Clipper Mining Co. v. Eli Mining Co., 194 U.S. 220 (1904)

Clipper Mining Company v. Eli Mining and Land Company

No. 76

Argued November 13, 1903

Decided May 2, 1904

194 U.S. 220


This Court has no jurisdiction in an action at law to review the conclusions of the highest court of a state upon questions of fact.

The land department has the power to set aside a mining location and restore the ground to the public domain, but a mere rejection of an application for a patent does not have that effect.
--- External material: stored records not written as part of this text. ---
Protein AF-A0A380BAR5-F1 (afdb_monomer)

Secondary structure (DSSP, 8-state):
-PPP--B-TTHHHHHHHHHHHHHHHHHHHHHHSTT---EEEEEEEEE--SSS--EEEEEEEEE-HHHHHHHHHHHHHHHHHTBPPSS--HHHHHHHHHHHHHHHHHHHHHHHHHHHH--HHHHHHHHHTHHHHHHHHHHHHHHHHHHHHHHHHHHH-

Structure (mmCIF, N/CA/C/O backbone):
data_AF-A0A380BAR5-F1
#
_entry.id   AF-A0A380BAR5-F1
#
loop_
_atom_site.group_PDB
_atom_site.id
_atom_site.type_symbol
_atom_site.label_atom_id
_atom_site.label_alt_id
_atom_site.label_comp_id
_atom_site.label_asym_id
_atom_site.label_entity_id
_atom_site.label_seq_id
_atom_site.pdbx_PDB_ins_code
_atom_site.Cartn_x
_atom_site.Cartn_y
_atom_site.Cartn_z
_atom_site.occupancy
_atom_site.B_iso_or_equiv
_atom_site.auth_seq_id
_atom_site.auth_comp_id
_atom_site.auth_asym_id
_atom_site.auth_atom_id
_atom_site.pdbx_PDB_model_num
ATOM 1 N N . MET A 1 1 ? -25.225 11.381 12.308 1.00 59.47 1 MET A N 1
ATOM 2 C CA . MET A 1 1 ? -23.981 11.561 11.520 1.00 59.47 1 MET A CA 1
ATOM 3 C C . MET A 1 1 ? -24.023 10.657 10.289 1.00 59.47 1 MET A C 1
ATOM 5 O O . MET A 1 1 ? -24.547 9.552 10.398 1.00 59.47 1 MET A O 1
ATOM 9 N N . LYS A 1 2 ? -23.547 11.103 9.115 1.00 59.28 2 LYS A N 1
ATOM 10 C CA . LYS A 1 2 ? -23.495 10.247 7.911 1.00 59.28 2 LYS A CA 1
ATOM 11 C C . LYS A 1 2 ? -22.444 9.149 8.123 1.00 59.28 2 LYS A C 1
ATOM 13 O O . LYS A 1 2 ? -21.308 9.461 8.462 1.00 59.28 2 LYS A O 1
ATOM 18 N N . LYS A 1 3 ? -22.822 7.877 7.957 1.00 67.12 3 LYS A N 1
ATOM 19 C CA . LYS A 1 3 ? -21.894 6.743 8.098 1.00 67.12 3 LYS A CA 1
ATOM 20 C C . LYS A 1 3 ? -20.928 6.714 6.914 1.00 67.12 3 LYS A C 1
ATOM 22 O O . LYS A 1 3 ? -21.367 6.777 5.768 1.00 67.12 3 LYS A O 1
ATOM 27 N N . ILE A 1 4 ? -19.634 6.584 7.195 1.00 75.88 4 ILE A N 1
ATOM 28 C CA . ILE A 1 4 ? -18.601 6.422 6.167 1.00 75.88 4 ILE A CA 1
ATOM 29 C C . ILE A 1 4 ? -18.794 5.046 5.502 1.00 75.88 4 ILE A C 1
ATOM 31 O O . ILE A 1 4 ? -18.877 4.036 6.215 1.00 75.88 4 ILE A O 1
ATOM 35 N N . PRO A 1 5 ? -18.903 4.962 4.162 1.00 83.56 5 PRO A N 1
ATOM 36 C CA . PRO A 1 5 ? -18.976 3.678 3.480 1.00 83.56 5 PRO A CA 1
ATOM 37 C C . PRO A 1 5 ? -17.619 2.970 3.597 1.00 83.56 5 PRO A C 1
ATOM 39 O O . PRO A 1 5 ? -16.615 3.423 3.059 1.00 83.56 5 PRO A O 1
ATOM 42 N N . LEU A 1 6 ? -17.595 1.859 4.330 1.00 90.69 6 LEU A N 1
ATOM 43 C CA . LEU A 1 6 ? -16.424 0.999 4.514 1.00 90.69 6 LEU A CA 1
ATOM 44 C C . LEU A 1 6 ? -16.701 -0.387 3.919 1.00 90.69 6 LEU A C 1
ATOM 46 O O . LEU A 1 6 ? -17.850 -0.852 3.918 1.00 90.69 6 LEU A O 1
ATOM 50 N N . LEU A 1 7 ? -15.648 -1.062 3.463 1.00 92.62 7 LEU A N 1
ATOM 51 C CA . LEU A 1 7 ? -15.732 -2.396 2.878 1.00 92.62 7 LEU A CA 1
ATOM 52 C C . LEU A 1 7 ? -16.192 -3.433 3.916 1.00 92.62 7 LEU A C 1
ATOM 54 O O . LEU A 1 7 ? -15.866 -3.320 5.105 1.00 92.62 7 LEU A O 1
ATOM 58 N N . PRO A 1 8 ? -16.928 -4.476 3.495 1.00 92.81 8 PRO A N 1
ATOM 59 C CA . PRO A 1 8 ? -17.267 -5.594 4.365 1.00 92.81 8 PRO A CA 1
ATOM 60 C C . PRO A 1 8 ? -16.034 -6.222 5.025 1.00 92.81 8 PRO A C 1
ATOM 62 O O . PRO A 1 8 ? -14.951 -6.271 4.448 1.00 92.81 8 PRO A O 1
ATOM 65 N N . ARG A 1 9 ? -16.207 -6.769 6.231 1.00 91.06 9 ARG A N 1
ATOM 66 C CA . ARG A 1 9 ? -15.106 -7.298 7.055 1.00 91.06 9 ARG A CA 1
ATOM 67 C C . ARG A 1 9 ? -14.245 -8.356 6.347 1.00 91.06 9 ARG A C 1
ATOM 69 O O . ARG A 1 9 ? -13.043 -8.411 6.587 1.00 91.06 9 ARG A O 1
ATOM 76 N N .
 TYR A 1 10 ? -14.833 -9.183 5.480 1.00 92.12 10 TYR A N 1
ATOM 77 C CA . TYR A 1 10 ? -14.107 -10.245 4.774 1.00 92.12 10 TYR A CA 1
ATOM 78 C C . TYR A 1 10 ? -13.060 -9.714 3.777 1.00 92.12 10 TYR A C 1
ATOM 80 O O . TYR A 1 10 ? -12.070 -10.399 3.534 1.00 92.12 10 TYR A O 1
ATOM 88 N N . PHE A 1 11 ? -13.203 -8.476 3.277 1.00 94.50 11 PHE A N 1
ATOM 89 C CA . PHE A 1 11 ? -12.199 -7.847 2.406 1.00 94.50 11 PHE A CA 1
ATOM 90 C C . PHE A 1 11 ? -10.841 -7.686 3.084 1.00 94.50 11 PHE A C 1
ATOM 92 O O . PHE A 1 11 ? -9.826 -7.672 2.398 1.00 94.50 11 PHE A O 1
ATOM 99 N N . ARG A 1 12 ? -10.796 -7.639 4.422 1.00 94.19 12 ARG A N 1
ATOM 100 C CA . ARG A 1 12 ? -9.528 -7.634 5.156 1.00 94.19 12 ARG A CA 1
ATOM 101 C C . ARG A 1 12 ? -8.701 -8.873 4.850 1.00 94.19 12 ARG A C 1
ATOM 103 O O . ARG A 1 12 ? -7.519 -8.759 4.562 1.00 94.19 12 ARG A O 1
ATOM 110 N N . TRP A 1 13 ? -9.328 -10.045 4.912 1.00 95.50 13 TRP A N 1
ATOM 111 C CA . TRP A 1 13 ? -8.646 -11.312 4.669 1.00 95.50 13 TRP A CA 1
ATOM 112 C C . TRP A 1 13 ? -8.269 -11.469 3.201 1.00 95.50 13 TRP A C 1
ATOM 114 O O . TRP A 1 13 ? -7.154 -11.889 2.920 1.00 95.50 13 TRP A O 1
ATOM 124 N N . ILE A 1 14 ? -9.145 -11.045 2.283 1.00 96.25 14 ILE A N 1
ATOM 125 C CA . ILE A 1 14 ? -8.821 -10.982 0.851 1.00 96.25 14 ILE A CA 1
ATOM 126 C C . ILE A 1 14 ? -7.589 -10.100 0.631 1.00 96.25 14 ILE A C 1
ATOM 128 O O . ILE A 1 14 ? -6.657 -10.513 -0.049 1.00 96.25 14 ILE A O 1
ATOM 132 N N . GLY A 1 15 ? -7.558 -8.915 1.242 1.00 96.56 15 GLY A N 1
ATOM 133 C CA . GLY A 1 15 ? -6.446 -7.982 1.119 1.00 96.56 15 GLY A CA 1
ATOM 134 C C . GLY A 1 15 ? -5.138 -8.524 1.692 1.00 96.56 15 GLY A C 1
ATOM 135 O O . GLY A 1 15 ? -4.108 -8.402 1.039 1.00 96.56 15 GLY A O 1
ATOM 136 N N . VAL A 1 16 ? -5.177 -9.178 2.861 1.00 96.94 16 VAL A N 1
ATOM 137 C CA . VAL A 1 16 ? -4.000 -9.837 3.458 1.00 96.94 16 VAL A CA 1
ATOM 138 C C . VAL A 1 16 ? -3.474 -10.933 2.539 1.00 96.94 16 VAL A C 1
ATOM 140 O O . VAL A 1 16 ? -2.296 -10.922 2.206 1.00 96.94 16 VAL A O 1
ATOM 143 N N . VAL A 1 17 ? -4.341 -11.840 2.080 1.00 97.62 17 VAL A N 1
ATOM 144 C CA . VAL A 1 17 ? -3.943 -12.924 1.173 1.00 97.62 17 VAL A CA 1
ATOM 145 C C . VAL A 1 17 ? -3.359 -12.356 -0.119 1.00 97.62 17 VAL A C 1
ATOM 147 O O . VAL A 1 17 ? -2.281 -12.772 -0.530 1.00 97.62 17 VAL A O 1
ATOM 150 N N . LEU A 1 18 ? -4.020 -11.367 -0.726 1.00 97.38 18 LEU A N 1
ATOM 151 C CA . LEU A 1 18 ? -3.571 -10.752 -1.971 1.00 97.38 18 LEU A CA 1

A second or amended application may be made, and further testimony offered to show the applicant's right to a patent.

Although a placer location is not a location of lodes and veins beneath the surface, but simply a claim of a tract of ground for the sake of loose deposits upon or near the surface, and the patent to a placer claim does not convey the title to a known vein or lode within its area unless specifically applied and paid for, the patentee takes title to any lode or vein not known to exist at the time of the patent and subsequently discovered. The owner of a valid mining location, whether lode or placer, has the right to the exclusive possession and enjoyment of all the surface included within the lines of the location.

One going upon a valid placer location to prospect for unknown lodes and veins against the will of the placer owner is a trespasser, and cannot

Page 194 U. S. 221

initiate a right maintainable in an action at law to the lode and vein claims within the placer limits which he may discover during such trespass.
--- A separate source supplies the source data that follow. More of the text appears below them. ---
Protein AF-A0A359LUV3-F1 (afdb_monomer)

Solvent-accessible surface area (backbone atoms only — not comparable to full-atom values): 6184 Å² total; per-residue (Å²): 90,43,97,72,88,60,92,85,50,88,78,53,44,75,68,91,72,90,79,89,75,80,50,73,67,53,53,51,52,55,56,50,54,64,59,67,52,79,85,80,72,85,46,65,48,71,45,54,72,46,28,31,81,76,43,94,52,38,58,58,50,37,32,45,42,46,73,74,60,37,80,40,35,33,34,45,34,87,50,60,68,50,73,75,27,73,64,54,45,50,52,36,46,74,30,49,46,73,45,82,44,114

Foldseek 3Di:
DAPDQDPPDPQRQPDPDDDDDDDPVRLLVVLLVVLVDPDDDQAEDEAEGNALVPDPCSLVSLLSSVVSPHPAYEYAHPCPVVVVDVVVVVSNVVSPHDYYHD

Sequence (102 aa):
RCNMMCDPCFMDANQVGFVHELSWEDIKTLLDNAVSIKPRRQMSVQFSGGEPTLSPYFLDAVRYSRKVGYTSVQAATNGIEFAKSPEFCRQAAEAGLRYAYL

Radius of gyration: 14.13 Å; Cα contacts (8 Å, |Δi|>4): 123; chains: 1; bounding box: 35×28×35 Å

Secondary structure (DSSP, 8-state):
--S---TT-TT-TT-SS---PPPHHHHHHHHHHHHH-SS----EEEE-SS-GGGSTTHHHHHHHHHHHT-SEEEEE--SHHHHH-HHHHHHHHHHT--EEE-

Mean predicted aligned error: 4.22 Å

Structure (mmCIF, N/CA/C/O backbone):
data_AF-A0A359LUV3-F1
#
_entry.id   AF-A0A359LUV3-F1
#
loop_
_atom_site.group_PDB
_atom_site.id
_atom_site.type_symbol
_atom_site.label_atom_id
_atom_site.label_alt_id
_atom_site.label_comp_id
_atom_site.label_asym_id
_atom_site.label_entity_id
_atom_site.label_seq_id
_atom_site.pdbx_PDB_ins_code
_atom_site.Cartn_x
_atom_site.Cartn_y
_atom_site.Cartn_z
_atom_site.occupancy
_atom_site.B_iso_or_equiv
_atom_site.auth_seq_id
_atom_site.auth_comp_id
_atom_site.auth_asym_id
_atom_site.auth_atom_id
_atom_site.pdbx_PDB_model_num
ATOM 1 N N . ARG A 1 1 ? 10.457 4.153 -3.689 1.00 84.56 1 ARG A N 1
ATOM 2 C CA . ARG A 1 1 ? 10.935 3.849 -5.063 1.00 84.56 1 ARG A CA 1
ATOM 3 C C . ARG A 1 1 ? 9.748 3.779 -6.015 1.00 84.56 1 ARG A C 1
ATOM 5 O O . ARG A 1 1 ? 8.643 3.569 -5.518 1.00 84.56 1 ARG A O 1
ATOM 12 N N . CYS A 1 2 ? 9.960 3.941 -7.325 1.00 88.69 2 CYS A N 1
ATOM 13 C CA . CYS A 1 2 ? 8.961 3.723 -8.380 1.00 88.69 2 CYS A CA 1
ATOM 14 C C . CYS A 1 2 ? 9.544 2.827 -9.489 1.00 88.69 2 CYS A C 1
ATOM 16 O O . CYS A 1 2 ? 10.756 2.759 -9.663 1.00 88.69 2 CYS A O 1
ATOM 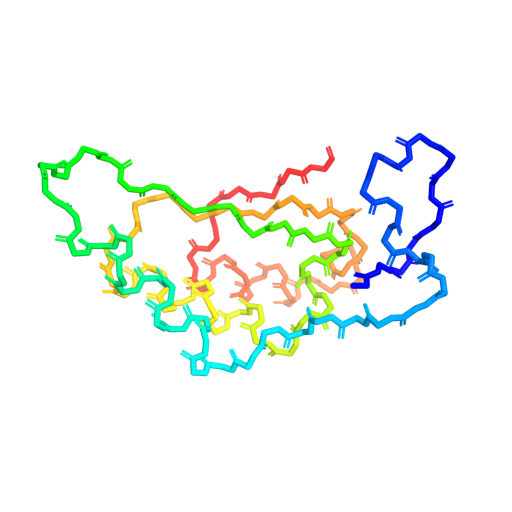18 N N . ASN A 1 3 ? 8.688 2.154 -10.253 1.00 87.88 3 ASN A N 1
ATOM 19 C CA . ASN A 1 3 ? 9.039 1.415 -11.472 1.00 87.88 3 ASN A CA 1
ATOM 20 C C . ASN A 1 3 ? 8.818 2.239 -12.758 1.00 87.88 3 ASN A C 1
ATOM 22 O O . ASN A 1 3 ? 8.934 1.697 -13.854 1.00 87.88 3 ASN A O 1
ATOM 26 N N . MET A 1 4 ? 8.514 3.535 -12.636 1.00 87.81 4 MET A N 1
ATOM 27 C CA . MET A 1 4 ? 8.447 4.500 -13.737 1.00 87.81 4 MET A CA 1
ATOM 28 C C . MET A 1 4 ? 9.313 5.720 -13.434 1.00 87.81 4 MET A C 1
ATOM 30 O O . MET A 1 4 ? 9.553 6.029 -12.269 1.00 87.81 4 MET A O 1
ATOM 34 N N . MET A 1 5 ? 9.740 6.431 -14.477 1.00 85.31 5 MET A N 1
ATOM 35 C CA . MET A 1 5 ? 10.506 7.676 -14.392 1.00 85.31 5 MET A CA 1
ATOM 36 C C . MET A 1 5 ? 9.805 8.736 -15.243 1.00 85.31 5 MET A C 1
ATOM 38 O O . MET A 1 5 ? 10.051 8.842 -16.439 1.00 85.31 5 MET A O 1
ATOM 42 N N . CYS A 1 6 ? 8.854 9.446 -14.640 1.00 85.06 6 CYS A N 1
ATOM 43 C CA . CYS A 1 6 ? 8.024 10.419 -15.347 1.00 85.06 6 CYS A CA 1
ATOM 44 C C . CYS A 1 6 ? 8.648 11.816 -15.273 1.00 85.06 6 CYS A C 1
ATOM 46 O O . CYS A 1 6 ? 8.938 12.280 -14.172 1.00 85.06 6 CYS A O 1
ATOM 48 N N . ASP A 1 7 ? 8.734 12.520 -16.402 1.00 82.81 7 ASP A N 1
ATOM 49 C CA . ASP A 1 7 ? 9.201 13.915 -16.459 1.00 82.81 7 ASP A CA 1
ATOM 50 C C . ASP A 1 7 ? 8.465 14.871 -15.494 1.00 82.81 7 ASP A C 1
ATOM 52 O O . ASP A 1 7 ? 9.124 15.694 -14.861 1.00 82.81 7 ASP A O 1
ATOM 56 N N . PRO A 1 8 ? 7.129 14.782 -15.298 1.00 84.38 8 PRO A N 1
ATOM 57 C CA . PRO A 1 8 ? 6.425 15.658 -14.359 1.00 84.38 8 PRO A CA 1
ATOM 58 C C . PRO A 1 8 ? 6.426 15.160 -12.896 1.00 84.38 8 PRO A C 1
ATOM 60 O O . PRO A 1 8 ? 5.609 15.626 -12.099 1.00 84.38 8 PRO A O 1
ATOM 63 N N . CYS A 1 9 ? 7.258 14.183 -12.510 1.00 83.31 9 CYS A N 1
ATOM 64 C CA . CYS A 1 9 ? 7.193 13.583 -11.171 1.00 83.31 9 CYS A CA 1
ATOM 65 C C . CYS A 1 9 ? 7.655 14.552 -10.067 1.00 83.31 9 CYS A C 1
ATOM 67 O O . CYS A 1 9 ? 8.847 14.726 -9.835 1.00 83.31 9 CYS A O 1
ATOM 69 N N . PHE A 1 10 ? 6.708 15.108 -9.305 1.00 78.56 10 PHE A N 1
ATOM 70 C CA . PHE A 1 10 ? 7.008 15.996 -8.171 1.00 78.56 10 PHE A CA 1
ATOM 71 C C . PHE A 1 10 ? 7.791 15.310 -7.036 1.00 78.56 10 PHE A C 1
ATOM 73 O O . PHE A 1 10 ? 8.535 15.960 -6.310 1.00 78.56 10 PHE A O 1
ATOM 80 N N . MET A 1 11 ? 7.611 13.998 -6.864 1.00 74.12 11 MET A N 1
ATOM 81 C CA . MET A 1 11 ? 8.230 13.230 -5.779 1.00 74.12 11 MET A CA 1
ATOM 82 C C . MET A 1 11 ? 9.669 12.785 -6.091 1.00 74.12 11 MET A C 1
ATOM 84 O O . MET A 1 11 ? 10.364 12.329 -5.187 1.00 74.12 11 MET A O 1
ATOM 88 N N . ASP A 1 12 ? 10.086 12.882 -7.358 1.00 73.00 12 ASP A N 1
ATOM 89 C CA . ASP A 1 12 ? 11.386 12.446 -7.881 1.00 73.00 12 ASP A CA 1
ATOM 90 C C . ASP A 1 12 ? 11.862 11.090 -7.314 1.00 73.00 12 ASP A C 1
ATOM 92 O O . ASP A 1 12 ? 12.962 10.911 -6.787 1.00 73.00 12 ASP A O 1
ATOM 96 N N . ALA A 1 13 ? 10.960 10.104 -7.375 1.00 71.31 13 ALA A N 1
ATOM 97 C CA . ALA A 1 13 ? 11.043 8.857 -6.612 1.00 71.31 13 ALA A CA 1
ATOM 98 C C . ALA A 1 13 ? 12.196 7.907 -7.002 1.00 71.31 13 ALA A C 1
ATOM 100 O O . ALA A 1 13 ? 12.330 6.838 -6.388 1.00 71.31 13 ALA A O 1
ATOM 101 N N . ASN A 1 14 ? 12.984 8.283 -8.015 1.00 69.06 14 ASN A N 1
ATOM 102 C CA . ASN A 1 14 ? 14.134 7.543 -8.528 1.00 69.06 14 ASN A CA 1
ATOM 103 C C . ASN A 1 14 ? 15.467 8.299 -8.379 1.00 69.06 14 ASN A C 1
ATOM 105 O O . ASN A 1 14 ? 16.482 7.777 -8.841 1.00 69.06 14 ASN A O 1
ATOM 109 N N . GLN A 1 15 ? 15.503 9.487 -7.754 1.00 63.91 15 GLN A N 1
ATOM 110 C CA . GLN A 1 15 ? 16.776 10.164 -7.473 1.00 63.91 15 GLN A CA 1
ATOM 111 C C . GLN A 1 15 ? 17.692 9.294 -6.622 1.00 63.91 15 GLN A C 1
ATOM 113 O O . GLN A 1 15 ? 17.278 8.615 -5.679 1.00 63.91 15 GLN A O 1
ATOM 118 N N . VAL A 1 16 ? 18.968 9.330 -6.986 1.00 55.69 16 VAL A N 1
ATOM 119 C CA . VAL A 1 16 ? 20.014 8.486 -6.424 1.00 55.69 16 VAL A CA 1
ATOM 120 C C . VAL A 1 16 ? 20.397 9.031 -5.044 1.00 55.69 16 VAL A C 1
ATOM 122 O O . VAL A 1 16 ? 20.916 10.138 -4.929 1.00 55.69 16 VAL A O 1
ATOM 125 N N . GLY A 1 17 ? 20.118 8.266 -3.986 1.00 67.12 17 GLY A N 1
ATOM 126 C CA . GLY A 1 17 ? 20.351 8.668 -2.596 1.00 67.12 17 GLY A CA 1
ATOM 127 C C . GLY A 1 17 ? 19.812 7.652 -1.583 1.00 67.12 17 GLY A C 1
ATOM 128 O O . GLY A 1 17 ? 19.567 6.491 -1.917 1.00 67.12 17 GLY A O 1
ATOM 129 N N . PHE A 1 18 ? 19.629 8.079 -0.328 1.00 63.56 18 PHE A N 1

The owner of a placer location may maintain an adverse action against an applicant for a patent of a lode claim when the latter's application includes part of the placer grounds.

Quaere, and not decided, what the powers of a court of equity may be as to conflicting placer and lode locations.

On December 12, 1877, A.D. Searl and seven associates made a location of placer mining ground near the new mining camp of Leadville. The claim embraced at that time 157.02 acres of land. The original locators shortly conveyed all their interest to A.D. Searl, who applied for a patent on July 5, 1878. The application was met at the Land Office with a multitude of adverse claims. Settlements were made with some of the contestants, and on November 10, 1882, an amended application for patent was filed, including only 101 916/1000 acres. This application was rejected by the Commissioner of the General Land Office on March 6, 1886, and his decision was affirmed by the Secretary of the Interior on November 13, 1890. On November 25, 1890, four lode claims, known as the Clipper, Castle, Congress, and Capital, were located by parties other than the owners of the placer claim within the exterior boundaries of that claim. These four lode claims became, by mesne conveyances, the property of the Clipper Mining Company. It applied for a patent, and on November 23, 1893, the defendants in error, as the owners of the Searl placer location, filed an adverse claim and commenced this action in the District Court of Lake County in support of that claim. Judgment was rendered in favor of the plaintiffs, which was affirmed by the supreme court of the state, 29 Colo. 377, and thereafter this writ of error was sued out.